▶ [WORK TASK]: Return each line of the records holding the string "backbone".

*** Opening of SUPPLIED MATERIAL ***

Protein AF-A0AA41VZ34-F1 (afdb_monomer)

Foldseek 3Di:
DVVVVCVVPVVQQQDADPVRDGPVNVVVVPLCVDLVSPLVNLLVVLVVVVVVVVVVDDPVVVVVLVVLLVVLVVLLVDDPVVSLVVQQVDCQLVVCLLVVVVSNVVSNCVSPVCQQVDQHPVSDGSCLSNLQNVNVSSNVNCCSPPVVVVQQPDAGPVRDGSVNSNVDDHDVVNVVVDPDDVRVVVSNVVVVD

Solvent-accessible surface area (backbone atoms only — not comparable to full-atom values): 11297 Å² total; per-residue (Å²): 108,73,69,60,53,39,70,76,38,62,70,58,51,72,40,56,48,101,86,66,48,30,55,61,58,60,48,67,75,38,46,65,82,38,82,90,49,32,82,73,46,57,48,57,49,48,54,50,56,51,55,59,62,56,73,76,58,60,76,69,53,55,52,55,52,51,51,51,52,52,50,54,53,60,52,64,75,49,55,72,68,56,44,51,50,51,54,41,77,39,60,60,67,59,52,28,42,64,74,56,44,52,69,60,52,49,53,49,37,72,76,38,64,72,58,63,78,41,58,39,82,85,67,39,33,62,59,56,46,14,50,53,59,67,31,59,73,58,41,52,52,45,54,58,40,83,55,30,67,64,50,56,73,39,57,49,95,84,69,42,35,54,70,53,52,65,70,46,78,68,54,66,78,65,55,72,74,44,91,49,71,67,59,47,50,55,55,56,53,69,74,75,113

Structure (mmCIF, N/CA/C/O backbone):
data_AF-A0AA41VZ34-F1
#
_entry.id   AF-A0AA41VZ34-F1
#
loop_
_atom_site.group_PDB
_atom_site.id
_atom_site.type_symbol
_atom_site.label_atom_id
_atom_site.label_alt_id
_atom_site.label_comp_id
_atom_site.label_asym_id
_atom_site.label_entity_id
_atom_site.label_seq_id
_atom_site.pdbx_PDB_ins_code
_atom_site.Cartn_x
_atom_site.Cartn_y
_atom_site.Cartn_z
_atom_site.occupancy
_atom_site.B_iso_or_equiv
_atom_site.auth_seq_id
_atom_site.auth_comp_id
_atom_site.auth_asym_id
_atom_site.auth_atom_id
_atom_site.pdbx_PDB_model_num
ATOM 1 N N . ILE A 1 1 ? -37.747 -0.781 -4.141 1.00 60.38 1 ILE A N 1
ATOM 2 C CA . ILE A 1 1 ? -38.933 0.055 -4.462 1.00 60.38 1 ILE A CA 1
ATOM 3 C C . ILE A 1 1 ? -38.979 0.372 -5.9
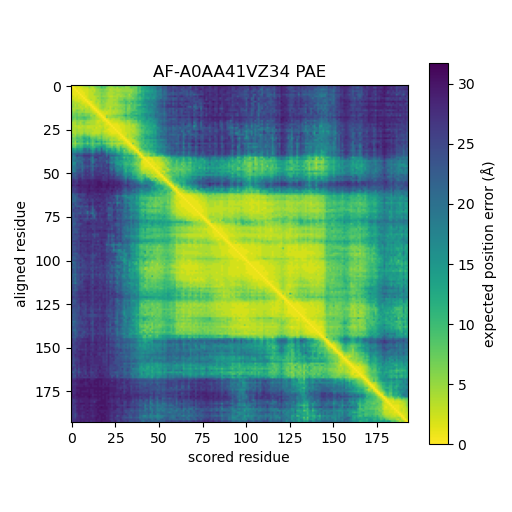59 1.00 60.38 1 ILE A C 1
ATOM 5 O O . ILE A 1 1 ? -39.893 -0.112 -6.607 1.00 60.38 1 ILE A O 1
ATOM 9 N N . ALA A 1 2 ? -37.969 1.041 -6.537 1.00 67.06 2 ALA A N 1
ATOM 10 C CA . ALA A 1 2 ? -37.917 1.339 -7.981 1.00 67.06 2 ALA A CA 1
ATOM 11 C C . ALA A 1 2 ? -38.028 0.098 -8.898 1.00 67.06 2 ALA A C 1
ATOM 13 O O . ALA A 1 2 ? -38.791 0.112 -9.856 1.00 67.06 2 ALA A O 1
ATOM 14 N N . LEU A 1 3 ? -37.351 -1.007 -8.555 1.00 75.25 3 LEU A N 1
ATOM 15 C CA . LEU A 1 3 ? -37.441 -2.273 -9.302 1.00 75.25 3 LEU A CA 1
ATOM 16 C C . LEU A 1 3 ? -38.876 -2.833 -9.357 1.00 75.25 3 LEU A C 1
ATOM 18 O O . LEU A 1 3 ? -39.318 -3.313 -10.393 1.00 75.25 3 LEU A O 1
ATOM 22 N N . ASN A 1 4 ? -39.610 -2.736 -8.245 1.00 78.00 4 ASN A N 1
ATOM 23 C CA . ASN A 1 4 ? -40.956 -3.300 -8.111 1.00 78.00 4 ASN A CA 1
ATOM 24 C C . ASN A 1 4 ? -41.991 -2.472 -8.904 1.00 78.00 4 ASN A C 1
ATOM 26 O O . ASN A 1 4 ? -42.914 -3.018 -9.495 1.00 78.00 4 ASN A O 1
ATOM 30 N N . LEU A 1 5 ? -41.780 -1.153 -8.990 1.00 75.56 5 LEU A N 1
ATOM 31 C CA . LEU A 1 5 ? -42.567 -0.237 -9.824 1.00 75.56 5 LEU A CA 1
ATOM 32 C C . LEU A 1 5 ? -42.399 -0.517 -11.324 1.00 75.56 5 LEU A C 1
ATOM 34 O O . LEU A 1 5 ? -43.391 -0.574 -12.044 1.00 75.56 5 LEU A O 1
ATOM 38 N N . VAL A 1 6 ? -41.166 -0.748 -11.785 1.00 79.06 6 VAL A N 1
ATOM 39 C CA . VAL A 1 6 ? -40.891 -1.080 -13.197 1.00 79.06 6 VAL A CA 1
ATOM 40 C C . VAL A 1 6 ? -41.432 -2.465 -13.571 1.00 79.06 6 VAL A C 1
ATOM 42 O O . VAL A 1 6 ? -41.892 -2.663 -14.691 1.00 79.06 6 VAL A O 1
ATOM 45 N N . GLN A 1 7 ? -41.429 -3.420 -12.636 1.00 81.25 7 GLN A N 1
ATOM 46 C CA . GLN A 1 7 ? -42.016 -4.746 -12.856 1.00 81.25 7 GLN A CA 1
ATOM 47 C C . GLN A 1 7 ? -43.547 -4.714 -12.954 1.00 81.25 7 GLN A C 1
ATOM 49 O O . GLN A 1 7 ? -44.115 -5.464 -13.743 1.00 81.25 7 GLN A O 1
ATOM 54 N N . GLN A 1 8 ? -44.215 -3.852 -12.182 1.00 84.75 8 GLN A N 1
ATOM 55 C CA . GLN A 1 8 ? -45.671 -3.684 -12.257 1.00 84.75 8 GLN A CA 1
ATOM 56 C C . GLN A 1 8 ? -46.117 -2.853 -13.467 1.00 84.75 8 GLN A C 1
ATOM 58 O O . GLN A 1 8 ? -47.192 -3.105 -14.005 1.00 84.75 8 GLN A O 1
ATOM 63 N N . TYR A 1 9 ? -45.292 -1.904 -13.920 1.00 79.94 9 TYR A N 1
ATOM 64 C CA . TYR A 1 9 ? -45.600 -1.020 -15.047 1.00 79.94 9 TYR A CA 1
ATOM 65 C C . TYR A 1 9 ? -44.400 -0.913 -16.005 1.00 79.94 9 TYR A C 1
ATOM 67 O O . TYR A 1 9 ? -43.642 0.057 -15.948 1.00 79.94 9 TYR A O 1
ATOM 75 N N . PRO A 1 10 ? -44.212 -1.886 -16.920 1.00 78.25 10 PRO A N 1
ATOM 76 C CA . PRO A 1 10 ? -43.049 -1.927 -17.814 1.00 78.25 10 PRO A CA 1
ATOM 77 C C . PRO A 1 10 ? -42.958 -0.734 -18.772 1.00 78.25 10 PRO A C 1
ATOM 79 O O . PRO A 1 10 ? -41.862 -0.335 -19.161 1.00 78.25 10 PRO A O 1
ATOM 82 N N . SER A 1 11 ? -44.098 -0.131 -19.123 1.00 78.25 11 SER A N 1
ATOM 83 C CA . SER A 1 11 ? -44.172 1.069 -19.967 1.00 78.25 11 SER A CA 1
ATOM 84 C C . SER A 1 11 ? -43.468 2.281 -19.347 1.00 78.25 11 SER A C 1
ATOM 86 O O . SER A 1 11 ? -42.955 3.127 -20.078 1.00 78.25 11 SER A O 1
ATOM 88 N N . LEU A 1 12 ? -43.372 2.323 -18.012 1.00 73.81 12 LEU A N 1
ATOM 89 C CA . LEU A 1 12 ? -42.733 3.396 -17.250 1.00 73.81 12 LEU A CA 1
ATOM 90 C C . LEU A 1 12 ? -41.203 3.414 -17.429 1.00 73.81 12 LEU A C 1
ATOM 92 O O . LEU A 1 12 ? -40.563 4.439 -17.218 1.00 73.81 12 LEU A O 1
ATOM 96 N N . ALA A 1 13 ? -40.596 2.287 -17.826 1.00 72.00 13 ALA A N 1
ATOM 97 C CA . ALA A 1 13 ? -39.148 2.187 -18.031 1.00 72.00 13 ALA A CA 1
ATOM 98 C C . ALA A 1 13 ? -38.658 3.029 -19.220 1.00 72.00 13 ALA A C 1
ATOM 100 O O . ALA A 1 13 ? -37.534 3.533 -19.211 1.00 72.00 13 ALA A O 1
ATOM 101 N N . THR A 1 14 ? -39.505 3.166 -20.241 1.00 77.44 14 THR A N 1
ATOM 102 C CA . THR A 1 14 ? -39.228 3.907 -21.480 1.00 77.44 14 THR A CA 1
ATOM 103 C C . THR A 1 14 ? -39.867 5.289 -21.508 1.00 77.44 14 THR A C 1
ATOM 105 O O . THR A 1 14 ? -39.626 6.060 -22.436 1.00 77.44 14 THR A O 1
ATOM 108 N N . GLU A 1 15 ? -40.696 5.602 -20.516 1.00 80.69 15 GLU A N 1
ATOM 109 C CA . GLU A 1 15 ? -41.378 6.882 -20.433 1.00 80.69 15 GLU A CA 1
ATOM 110 C C . GLU A 1 15 ? -40.387 7.986 -20.061 1.00 80.69 15 GLU A C 1
ATOM 112 O O . GLU A 1 15 ? -39.492 7.813 -19.226 1.00 80.69 15 GLU A O 1
ATOM 117 N N . LYS A 1 16 ? -40.518 9.121 -20.743 1.00 81.06 16 LYS A N 1
ATOM 118 C CA . LYS A 1 16 ? -39.682 10.292 -20.511 1.00 81.06 16 LYS A CA 1
ATOM 119 C C . LYS A 1 16 ? -40.365 11.181 -19.487 1.00 81.06 16 LYS A C 1
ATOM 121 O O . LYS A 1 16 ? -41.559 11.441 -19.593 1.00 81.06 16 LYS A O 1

*** Close of SUPPLIED MATERIAL ***

▶ [TASK SOLUTION]:
Solvent-accessible surface area (backbone atoms only — not comparable to full-atom values): 11297 Å² total; per-residue (Å²): 108,73,69,60,53,39,70,76,38,62,70,58,51,72,40,56,48,101,86,66,48,30,55,61,58,60,48,67,75,38,46,65,82,38,82,90,49,32,82,73,46,57,48,57,49,48,54,50,56,51,55,59,62,56,73,76,58,60,76,69,53,55,52,55,52,51,51,51,52,52,50,54,53,60,52,64,75,49,55,72,68,56,44,51,50,51,54,41,77,39,60,60,67,59,52,28,42,64,74,56,44,52,69,60,52,49,53,49,37,72,76,38,64,72,58,63,78,41,58,39,82,85,67,39,33,62,59,56,46,14,50,53,59,67,31,59,73,58,41,52,52,45,54,58,40,83,55,30,67,64,50,56,73,39,57,49,95,84,69,42,35,54,70,53,52,65,70,46,78,68,54,66,78,65,55,72,74,44,91,49,71,67,59,47,50,55,55,56,53,69,74,75,113
Structure (mmCIF, N/CA/C/O backbone):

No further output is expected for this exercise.